We met many Pearl neighbors who were frustrated by an inability to obtain information on the specific proposal, Portland’s development processes, and how to participate. We wanted to provide a website that collected and disseminated information, and encouraged residents to come together and make their voices heard.
Neighbors from the Pearl District, Goose Hollow, and the West End attended each of the Design Advice Request hearings to give testimony on a myriad of concerns including livability, sustainability, shadows cast on public spaces, and city design requirements that were not being met by the developer. Participation in processes such as these can be time consuming, sometimes daunting, and frequently frustrating. But it is only through this kind of public engagement that change occurs. Along the way, we have been inspired by the successes of other grassroots neighborhood groups. One of which tenaciously opposed pile driving, resulting in a quieter technique, and another that organized such a strong and unified opposition that they put a stop to the proposed rezoning that would allow development of a parking garage on a residential block of Goose Hollow, known as Block 7.
Couldn't have said it better than...
What we're interested in
The mission of Preserve the Pearl LLC is to advocate for thoughtful and responsible development that protects the unique character of Portland’s neighborhoods. Portland is beloved for its charm, which combines historic streets and buildings, progressive innovation, and human-scale livability. All of these attributes draw new residents from around the United States and the world.

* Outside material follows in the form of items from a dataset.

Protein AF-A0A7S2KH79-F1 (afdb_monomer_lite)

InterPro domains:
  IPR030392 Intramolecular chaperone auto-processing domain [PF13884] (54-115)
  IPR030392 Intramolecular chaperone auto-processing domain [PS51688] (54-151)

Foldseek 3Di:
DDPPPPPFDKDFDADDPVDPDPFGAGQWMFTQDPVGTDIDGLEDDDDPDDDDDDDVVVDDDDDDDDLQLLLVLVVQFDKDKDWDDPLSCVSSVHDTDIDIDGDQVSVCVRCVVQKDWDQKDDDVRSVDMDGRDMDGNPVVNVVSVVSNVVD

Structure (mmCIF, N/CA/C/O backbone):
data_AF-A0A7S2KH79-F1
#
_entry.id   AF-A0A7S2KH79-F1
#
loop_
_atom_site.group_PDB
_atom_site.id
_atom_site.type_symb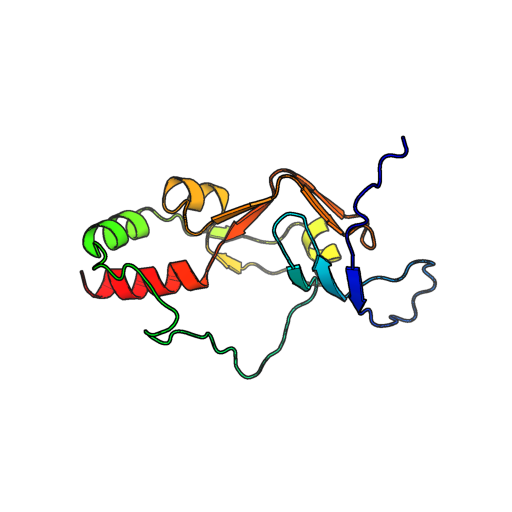ol
_atom_site.label_atom_id
_atom_site.label_alt_id
_atom_site.label_comp_id
_atom_site.label_asym_id
_atom_site.label_entity_id
_atom_site.label_seq_id
_atom_site.pdbx_PDB_ins_code
_atom_site.Cartn_x
_atom_site.Cartn_y
_atom_site.Cartn_z
_atom_site.occupancy
_atom_site.B_iso_or_equiv
_atom_site.auth_seq_id
_atom_site.auth_comp_id
_atom_site.auth_asym_id
_atom_site.auth_atom_id
_atom_site.pdbx_PDB_model_num
ATOM 1 N N . GLY A 1 1 ? 26.618 31.369 -3.444 1.00 36.97 1 GLY A N 1
ATOM 2 C CA . GLY A 1 1 ? 26.144 30.407 -2.437 1.00 36.97 1 GLY A CA 1
ATOM 3 C C . GLY A 1 1 ? 25.572 29.235 -3.184 1.00 36.97 1 GLY A C 1
ATOM 4 O O . GLY A 1 1 ? 24.541 29.396 -3.820 1.00 36.97 1 GLY A O 1
ATOM 5 N N . GLU A 1 2 ? 26.304 28.130 -3.237 1.00 37.06 2 GLU A N 1
ATOM 6 C CA . GLU A 1 2 ? 25.916 26.959 -4.020 1.00 37.06 2 GLU A CA 1
ATOM 7 C C . GLU A 1 2 ? 24.747 26.242 -3.343 1.00 37.06 2 GLU A C 1
ATOM 9 O O . GLU A 1 2 ? 24.819 25.860 -2.175 1.00 37.06 2 GLU A O 1
ATOM 14 N N . TYR A 1 3 ? 23.657 26.077 -4.090 1.00 38.81 3 TYR A N 1
ATOM 15 C CA . TYR A 1 3 ? 22.561 25.194 -3.725 1.00 38.81 3 TYR A CA 1
ATOM 16 C C . TYR A 1 3 ? 23.094 23.758 -3.714 1.00 38.81 3 TYR A C 1
ATOM 18 O O . TYR A 1 3 ? 23.251 23.134 -4.763 1.00 38.81 3 TYR A O 1
ATOM 26 N N . ARG A 1 4 ? 23.357 23.213 -2.524 1.00 40.44 4 ARG A N 1
ATOM 27 C CA . ARG A 1 4 ? 23.420 21.763 -2.332 1.00 40.44 4 ARG A CA 1
ATOM 28 C C . ARG A 1 4 ? 22.039 21.207 -2.684 1.00 40.44 4 ARG A C 1
ATOM 30 O O . ARG A 1 4 ? 21.122 21.277 -1.874 1.00 40.44 4 ARG A O 1
ATOM 37 N N . ARG A 1 5 ? 21.874 20.672 -3.899 1.00 46.22 5 ARG A N 1
ATOM 38 C CA . ARG A 1 5 ? 20.827 19.676 -4.148 1.00 46.22 5 ARG A CA 1
ATOM 39 C C . ARG A 1 5 ? 21.128 18.524 -3.195 1.00 46.22 5 ARG A C 1
ATOM 41 O O . ARG A 1 5 ? 22.209 17.943 -3.287 1.00 46.22 5 ARG A O 1
ATOM 48 N N . GLU A 1 6 ? 20.233 18.231 -2.258 1.00 49.34 6 GLU A N 1
ATOM 49 C CA . GLU A 1 6 ? 20.299 16.965 -1.534 1.00 49.34 6 GLU A CA 1
ATOM 50 C C . GLU A 1 6 ? 20.197 15.860 -2.585 1.00 49.34 6 GLU A C 1
ATOM 52 O O . GLU A 1 6 ? 19.157 15.666 -3.212 1.00 49.34 6 GLU A O 1
ATOM 57 N N . ALA A 1 7 ? 21.322 15.215 -2.885 1.00 53.38 7 ALA A N 1
ATOM 58 C CA . ALA A 1 7 ? 21.324 14.069 -3.769 1.00 53.38 7 ALA A CA 1
ATOM 59 C C . ALA A 1 7 ? 20.532 12.971 -3.055 1.00 53.38 7 ALA A C 1
ATOM 61 O O . ALA A 1 7 ? 20.977 12.479 -2.017 1.00 53.38 7 ALA A O 1
ATOM 62 N N . ASN A 1 8 ? 19.354 12.626 -3.582 1.00 67.19 8 ASN A N 1
ATOM 63 C CA . ASN A 1 8 ? 18.613 11.445 -3.153 1.00 67.19 8 ASN A CA 1
ATOM 64 C C . ASN A 1 8 ? 19.582 10.256 -3.189 1.00 67.19 8 ASN A C 1
ATOM 66 O O . ASN A 1 8 ? 20.068 9.879 -4.254 1.00 67.19 8 ASN A O 1
ATOM 70 N N . GLN A 1 9 ? 19.923 9.721 -2.018 1.00 83.62 9 GLN A N 1
ATOM 71 C CA . GLN A 1 9 ? 20.846 8.597 -1.919 1.00 83.62 9 GLN A CA 1
ATOM 72 C C . GLN A 1 9 ? 20.092 7.312 -2.249 1.00 83.62 9 GLN A C 1
ATOM 74 O O . GLN A 1 9 ? 19.006 7.065 -1.715 1.00 83.62 9 GLN A O 1
ATOM 79 N N . GLU A 1 10 ? 20.678 6.489 -3.112 1.00 88.06 10 GLU A N 1
ATOM 80 C CA . GLU A 1 10 ? 20.093 5.227 -3.545 1.00 88.06 10 GLU A CA 1
ATOM 81 C C . GLU A 1 10 ? 21.137 4.110 -3.516 1.00 88.06 10 GLU A C 1
ATOM 83 O O . GLU A 1 10 ? 22.235 4.252 -4.051 1.00 88.06 10 GLU A O 1
ATOM 88 N N . ILE A 1 11 ? 20.770 2.984 -2.903 1.00 90.38 11 ILE A N 1
ATOM 89 C CA . ILE A 1 11 ? 21.455 1.702 -3.080 1.00 90.38 11 ILE A CA 1
ATOM 90 C C . ILE A 1 11 ? 20.525 0.828 -3.909 1.00 90.38 11 ILE A C 1
ATOM 92 O O . ILE A 1 11 ? 19.418 0.519 -3.465 1.00 90.38 11 ILE A O 1
ATOM 96 N N . ALA A 1 12 ? 20.962 0.428 -5.099 1.00 89.69 12 ALA A N 1
ATOM 97 C CA . ALA A 1 12 ? 20.151 -0.340 -6.032 1.00 89.69 12 ALA A CA 1
ATOM 98 C C . ALA A 1 12 ? 20.822 -1.672 -6.383 1.00 89.69 12 ALA A C 1
ATOM 100 O O . ALA A 1 12 ? 22.031 -1.738 -6.590 1.00 89.69 12 ALA A O 1
ATOM 101 N N . LEU A 1 13 ? 20.023 -2.736 -6.432 1.00 90.38 13 LEU A N 1
ATOM 102 C CA . LEU A 1 13 ? 20.440 -4.089 -6.782 1.00 90.38 13 LEU A CA 1
ATOM 103 C C . LEU A 1 13 ? 19.699 -4.513 -8.052 1.00 90.38 13 LEU A C 1
ATOM 105 O O . LEU A 1 13 ? 18.464 -4.462 -8.112 1.00 90.38 13 LEU A O 1
ATOM 109 N N . GLY A 1 14 ? 20.458 -4.926 -9.060 1.00 86.12 14 GLY A N 1
ATOM 110 C CA . GLY A 1 14 ? 19.977 -5.486 -10.320 1.00 86.12 14 GLY A CA 1
ATOM 111 C C . GLY A 1 14 ? 20.613 -6.851 -10.562 1.00 86.12 14 GLY A C 1
ATOM 112 O O . GLY A 1 14 ? 21.659 -7.156 -9.988 1.00 86.12 14 GLY A O 1
ATOM 113 N N . LEU A 1 15 ? 19.961 -7.671 -11.379 1.00 78.44 15 LEU A N 1
ATOM 114 C CA . LEU A 1 15 ? 20.570 -8.871 -11.945 1.00 78.44 15 LEU A CA 1
ATOM 115 C C . LEU A 1 15 ? 20.934 -8.554 -13.391 1.00 78.44 15 LEU A C 1
ATOM 117 O O . LEU A 1 15 ? 20.155 -7.894 -14.075 1.00 78.44 15 LEU A O 1
ATOM 121 N N . ASP A 1 16 ? 22.100 -9.015 -13.826 1.00 66.81 16 ASP A N 1
ATOM 122 C CA . ASP A 1 16 ? 22.474 -8.980 -15.235 1.00 66.81 16 ASP A CA 1
ATOM 123 C C . ASP A 1 16 ? 21.576 -9.964 -15.995 1.00 66.81 16 ASP A C 1
ATOM 125 O O . ASP A 1 16 ? 21.516 -11.150 -15.655 1.00 66.81 16 ASP A O 1
ATOM 129 N N . ASP A 1 17 ? 20.819 -9.458 -16.964 1.00 64.69 17 ASP A N 1
ATOM 130 C CA . ASP A 1 17 ? 19.925 -10.259 -17.795 1.00 64.69 17 ASP A CA 1
ATOM 131 C C . ASP A 1 17 ? 20.569 -10.668 -19.131 1.00 64.69 17 ASP A C 1
ATOM 133 O O . ASP A 1 17 ? 19.919 -11.326 -19.946 1.00 64.69 17 ASP A O 1
ATOM 137 N N . GLY A 1 18 ? 21.847 -10.326 -19.347 1.00 56.88 18 GLY A N 1
ATOM 138 C CA . GLY A 1 18 ? 22.604 -10.677 -20.546 1.00 56.88 18 GLY A CA 1
ATOM 139 C C . GLY A 1 18 ? 22.108 -9.994 -21.823 1.00 56.88 18 GLY A C 1
ATOM 140 O O . GLY A 1 18 ? 22.504 -10.399 -22.917 1.00 56.88 18 GLY A O 1
ATOM 141 N N . SER A 1 19 ? 21.232 -8.990 -21.715 1.00 56.97 19 SER A N 1
ATOM 142 C CA . SER A 1 19 ? 20.776 -8.205 -22.860 1.00 56.97 19 SER A CA 1
ATOM 143 C C . SER A 1 19 ? 21.795 -7.108 -23.206 1.00 56.97 19 SER A C 1
ATOM 145 O O . SER A 1 19 ? 22.319 -6.430 -22.326 1.00 56.97 19 SER A O 1
ATOM 147 N N . GLU A 1 20 ? 22.097 -6.911 -24.498 1.00 48.44 20 GLU A N 1
ATOM 148 C CA . GLU A 1 20 ? 23.041 -5.885 -25.001 1.00 48.44 20 GLU A CA 1
ATOM 149 C C . GLU A 1 20 ? 22.481 -4.441 -24.900 1.00 48.44 20 GLU A C 1
ATOM 151 O O . GLU A 1 20 ? 22.594 -3.627 -25.818 1.00 48.44 20 GLU A O 1
ATOM 156 N N . GLY A 1 21 ? 21.836 -4.108 -23.780 1.00 54.12 21 GLY A N 1
ATOM 157 C CA . GLY A 1 21 ? 21.293 -2.792 -23.464 1.00 54.12 21 GLY A CA 1
ATOM 158 C C . GLY A 1 21 ? 22.178 -2.052 -22.464 1.00 54.12 21 GLY A C 1
ATOM 159 O O . GLY A 1 21 ? 22.436 -2.527 -21.366 1.00 54.12 21 GLY A O 1
ATOM 160 N N . ASN A 1 22 ? 22.631 -0.855 -22.828 1.00 48.91 22 ASN A N 1
ATOM 161 C CA . ASN A 1 22 ? 23.631 -0.070 -22.096 1.00 48.91 22 ASN A CA 1
ATOM 162 C C . ASN A 1 22 ? 23.082 0.650 -20.835 1.00 48.91 22 ASN A C 1
ATOM 164 O O . ASN A 1 22 ? 23.354 1.833 -20.623 1.00 48.91 22 ASN A O 1
ATOM 168 N N . GLY A 1 23 ? 22.270 -0.024 -20.015 1.00 57.28 23 GLY A N 1
ATOM 169 C CA . GLY A 1 23 ? 21.689 0.555 -18.802 1.00 57.28 23 GLY A CA 1
ATOM 170 C C . GLY A 1 23 ? 21.448 -0.480 -17.708 1.00 57.28 23 GLY A C 1
ATOM 171 O O . GLY A 1 23 ? 20.722 -1.446 -17.912 1.00 57.28 23 GLY A O 1
ATOM 172 N N . ASN A 1 24 ? 22.020 -0.249 -16.523 1.00 66.62 24 ASN A N 1
ATOM 173 C CA . ASN A 1 24 ? 21.738 -1.065 -15.344 1.00 66.62 24 ASN A CA 1
ATOM 174 C C . ASN A 1 24 ? 20.249 -0.947 -14.985 1.00 66.62 24 ASN A C 1
ATOM 176 O O . ASN A 1 24 ? 19.810 0.118 -14.552 1.00 66.62 24 ASN A O 1
ATOM 180 N N . THR A 1 25 ? 19.481 -2.030 -15.124 1.00 80.38 25 THR A N 1
ATOM 181 C CA . THR A 1 25 ? 18.111 -2.096 -14.601 1.00 80.38 25 THR A CA 1
ATOM 182 C C . THR A 1 25 ? 18.135 -2.635 -13.175 1.00 80.38 25 THR A C 1
ATOM 184 O O . THR A 1 25 ? 18.821 -3.609 -12.861 1.00 80.38 25 THR A O 1
ATOM 187 N N . TYR A 1 26 ? 17.387 -2.003 -12.274 1.00 88.75 26 TYR A N 1
ATOM 188 C CA . TYR A 1 26 ? 17.397 -2.382 -10.864 1.00 88.75 26 TYR A CA 1
ATOM 189 C C . TYR A 1 26 ? 16.082 -3.049 -10.460 1.00 88.75 26 TYR A C 1
ATOM 191 O O . TYR A 1 26 ? 14.977 -2.565 -10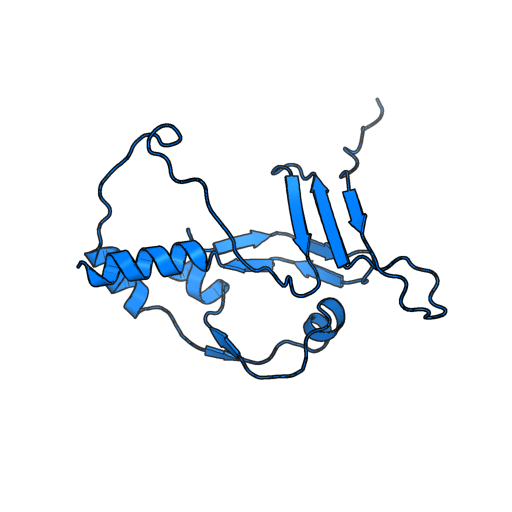.736 1.00 88.75 26 TYR A O 1
ATOM 199 N N . ALA A 1 27 ? 16.185 -4.162 -9.742 1.00 89.25 27 ALA A N 1
ATOM 200 C CA . ALA A 1 27 ? 15.047 -4.902 -9.214 1.00 89.25 27 ALA A CA 1
ATOM 201 C C . ALA A 1 27 ? 14.624 -4.360 -7.842 1.00 89.25 27 ALA A C 1
ATOM 203 O O . ALA A 1 27 ? 13.428 -4.163 -7.605 1.00 89.25 27 ALA A O 1
ATOM 204 N N . PHE A 1 28 ? 15.601 -4.041 -6.993 1.00 91.75 28 PHE A N 1
ATOM 205 C CA . PHE A 1 28 ? 15.433 -3.668 -5.589 1.00 91.75 28 PHE A CA 1
ATOM 206 C C . PHE A 1 28 ? 16.219 -2.393 -5.274 1.00 91.75 28 PHE A C 1
ATOM 208 O O . PHE A 1 28 ? 17.349 -2.244 -5.728 1.00 91.75 28 PHE A O 1
ATOM 215 N N . ARG A 1 29 ? 15.628 -1.464 -4.518 1.00 92.12 29 ARG A N 1
ATOM 216 C CA . ARG A 1 29 ? 16.232 -0.165 -4.182 1.00 92.12 29 ARG A CA 1
ATOM 217 C C . ARG A 1 29 ? 15.998 0.176 -2.717 1.00 92.12 29 ARG A C 1
ATOM 219 O O . ARG A 1 29 ? 14.874 0.048 -2.239 1.00 92.12 29 ARG A O 1
ATOM 226 N N . LEU A 1 30 ? 17.019 0.680 -2.035 1.00 92.94 30 LEU A N 1
ATOM 227 C CA . LEU A 1 30 ? 16.895 1.452 -0.802 1.00 92.94 30 LEU A CA 1
ATOM 228 C C . LEU A 1 30 ? 17.060 2.926 -1.174 1.00 92.94 30 LEU A C 1
ATOM 230 O O . LEU A 1 30 ? 18.157 3.342 -1.539 1.00 92.94 30 LEU A O 1
ATOM 234 N N . LYS A 1 31 ? 15.973 3.698 -1.106 1.00 89.38 31 LYS A N 1
ATOM 235 C CA . LYS A 1 31 ? 15.964 5.129 -1.437 1.00 89.38 31 LYS A CA 1
ATOM 236 C C . LYS A 1 31 ? 15.825 5.955 -0.167 1.00 89.38 31 LYS A C 1
ATOM 238 O O . LYS A 1 31 ? 14.900 5.729 0.614 1.00 89.38 31 LYS A O 1
ATOM 243 N N . ALA A 1 32 ? 16.706 6.930 0.021 1.00 86.00 32 ALA A N 1
ATOM 244 C CA . ALA A 1 32 ? 16.507 8.009 0.977 1.00 86.00 32 ALA A CA 1
ATOM 245 C C . ALA A 1 32 ? 15.749 9.152 0.291 1.00 86.00 32 ALA A C 1
ATOM 247 O O . ALA A 1 32 ? 16.152 9.629 -0.767 1.00 86.00 32 ALA A O 1
ATOM 248 N N . THR A 1 33 ? 14.643 9.572 0.893 1.00 74.88 33 THR A N 1
ATOM 249 C CA . THR A 1 33 ? 13.824 10.710 0.462 1.00 74.88 33 THR A CA 1
ATOM 250 C C . THR A 1 33 ? 13.713 11.715 1.605 1.00 74.88 33 THR A C 1
ATOM 252 O O . THR A 1 33 ? 14.004 11.378 2.755 1.00 74.88 33 THR A O 1
ATOM 255 N N . SER A 1 34 ? 13.197 12.913 1.327 1.00 73.81 34 SER A N 1
ATOM 256 C CA . SER A 1 34 ? 12.836 13.892 2.366 1.00 73.81 34 SER A CA 1
ATOM 257 C C . SER A 1 34 ? 11.846 13.338 3.403 1.00 73.81 34 SER A C 1
ATOM 259 O O . SER A 1 34 ? 11.835 13.779 4.547 1.00 73.81 34 SER A O 1
ATOM 261 N N . SER A 1 35 ? 11.042 12.337 3.024 1.00 73.12 35 SER A N 1
ATOM 262 C CA . SER A 1 35 ? 10.085 11.651 3.904 1.00 73.12 35 SER A CA 1
ATOM 263 C C . SER A 1 35 ? 10.677 10.471 4.690 1.00 73.12 35 SER A C 1
ATOM 265 O O . SER A 1 35 ? 9.959 9.804 5.433 1.00 73.12 35 SER A O 1
ATOM 267 N N . GLY A 1 36 ? 11.977 10.203 4.533 1.00 85.12 36 GLY A N 1
ATOM 268 C CA . GLY A 1 36 ? 12.691 9.096 5.166 1.00 85.12 36 GLY A CA 1
ATOM 269 C C . GLY A 1 36 ? 13.216 8.064 4.168 1.00 85.12 36 GLY A C 1
ATOM 270 O O . GLY A 1 36 ? 13.226 8.274 2.953 1.00 85.12 36 GLY A O 1
ATOM 271 N N . GLN A 1 37 ? 13.685 6.933 4.693 1.00 88.50 37 GLN A N 1
ATOM 272 C CA . GLN A 1 37 ? 14.228 5.832 3.897 1.00 88.50 37 GLN A CA 1
ATOM 273 C C . GLN A 1 37 ? 13.131 4.821 3.558 1.00 88.50 37 GLN A C 1
ATOM 275 O O . GLN A 1 37 ? 12.290 4.496 4.392 1.00 88.50 37 GLN A O 1
ATOM 280 N N . THR A 1 38 ? 13.112 4.323 2.325 1.00 89.62 38 THR A N 1
ATOM 281 C CA . THR A 1 38 ? 12.134 3.333 1.864 1.00 89.62 38 THR A CA 1
ATOM 282 C C . THR A 1 38 ? 12.810 2.277 1.008 1.00 89.62 38 THR A C 1
ATOM 284 O O . THR A 1 38 ? 13.656 2.576 0.165 1.00 89.62 38 THR A O 1
ATOM 287 N N . VAL A 1 39 ? 12.394 1.031 1.208 1.00 91.81 39 VAL A N 1
ATOM 288 C CA . VAL A 1 39 ? 12.739 -0.082 0.328 1.00 91.81 39 VAL A CA 1
ATOM 289 C C . VAL A 1 39 ? 11.679 -0.202 -0.764 1.00 91.81 39 VAL A C 1
ATOM 291 O O . VAL A 1 39 ? 10.486 -0.277 -0.476 1.00 91.81 39 VAL A O 1
ATOM 294 N N . ILE A 1 40 ? 12.109 -0.240 -2.024 1.00 90.19 40 ILE A N 1
ATOM 295 C CA . ILE A 1 40 ? 11.246 -0.374 -3.197 1.00 90.19 40 ILE A CA 1
ATOM 296 C C . ILE A 1 40 ? 11.686 -1.596 -3.996 1.00 90.19 40 ILE A C 1
ATOM 298 O O . ILE A 1 40 ? 12.788 -1.629 -4.544 1.00 90.19 40 ILE A O 1
ATOM 302 N N . SER A 1 41 ? 10.789 -2.574 -4.125 1.00 91.50 41 SER A N 1
ATOM 303 C CA . SER A 1 41 ? 10.941 -3.663 -5.090 1.00 91.50 41 SER A CA 1
ATOM 304 C C . SER A 1 41 ? 10.071 -3.408 -6.315 1.00 91.50 41 SER A C 1
ATOM 306 O O . SER A 1 41 ? 8.867 -3.152 -6.203 1.00 91.50 41 SER A O 1
ATOM 308 N N . SER A 1 42 ? 10.680 -3.491 -7.493 1.00 88.75 42 SER A N 1
ATOM 309 C CA . SER A 1 42 ? 9.980 -3.460 -8.781 1.00 88.75 42 SER A CA 1
ATOM 310 C C . SER A 1 42 ? 9.549 -4.854 -9.242 1.00 88.75 42 SER A C 1
ATOM 312 O O . SER A 1 42 ? 8.647 -4.955 -10.063 1.00 88.75 42 SER A O 1
ATOM 314 N N . VAL A 1 43 ? 10.110 -5.911 -8.652 1.00 87.69 43 VAL A N 1
ATOM 315 C CA . VAL A 1 43 ? 9.767 -7.318 -8.911 1.00 87.69 43 VAL A CA 1
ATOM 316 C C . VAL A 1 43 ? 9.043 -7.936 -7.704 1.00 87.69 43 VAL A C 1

As Portland grows, we believe it is imperative to protect these priceless assets, because once they are gone, they are lost for good. Preserve the Pearl LLC formed when a group of Pearl residents came together to oppose the development of a 15-story apartment tower proposed on the current site – known as Block 136 – of the Portland Northwest College of Art (PNCA). Block 136 is one block from the designated historic district on NW 13th Avenue. The tower would rise to three times the height of the surrounding low-rise buildings.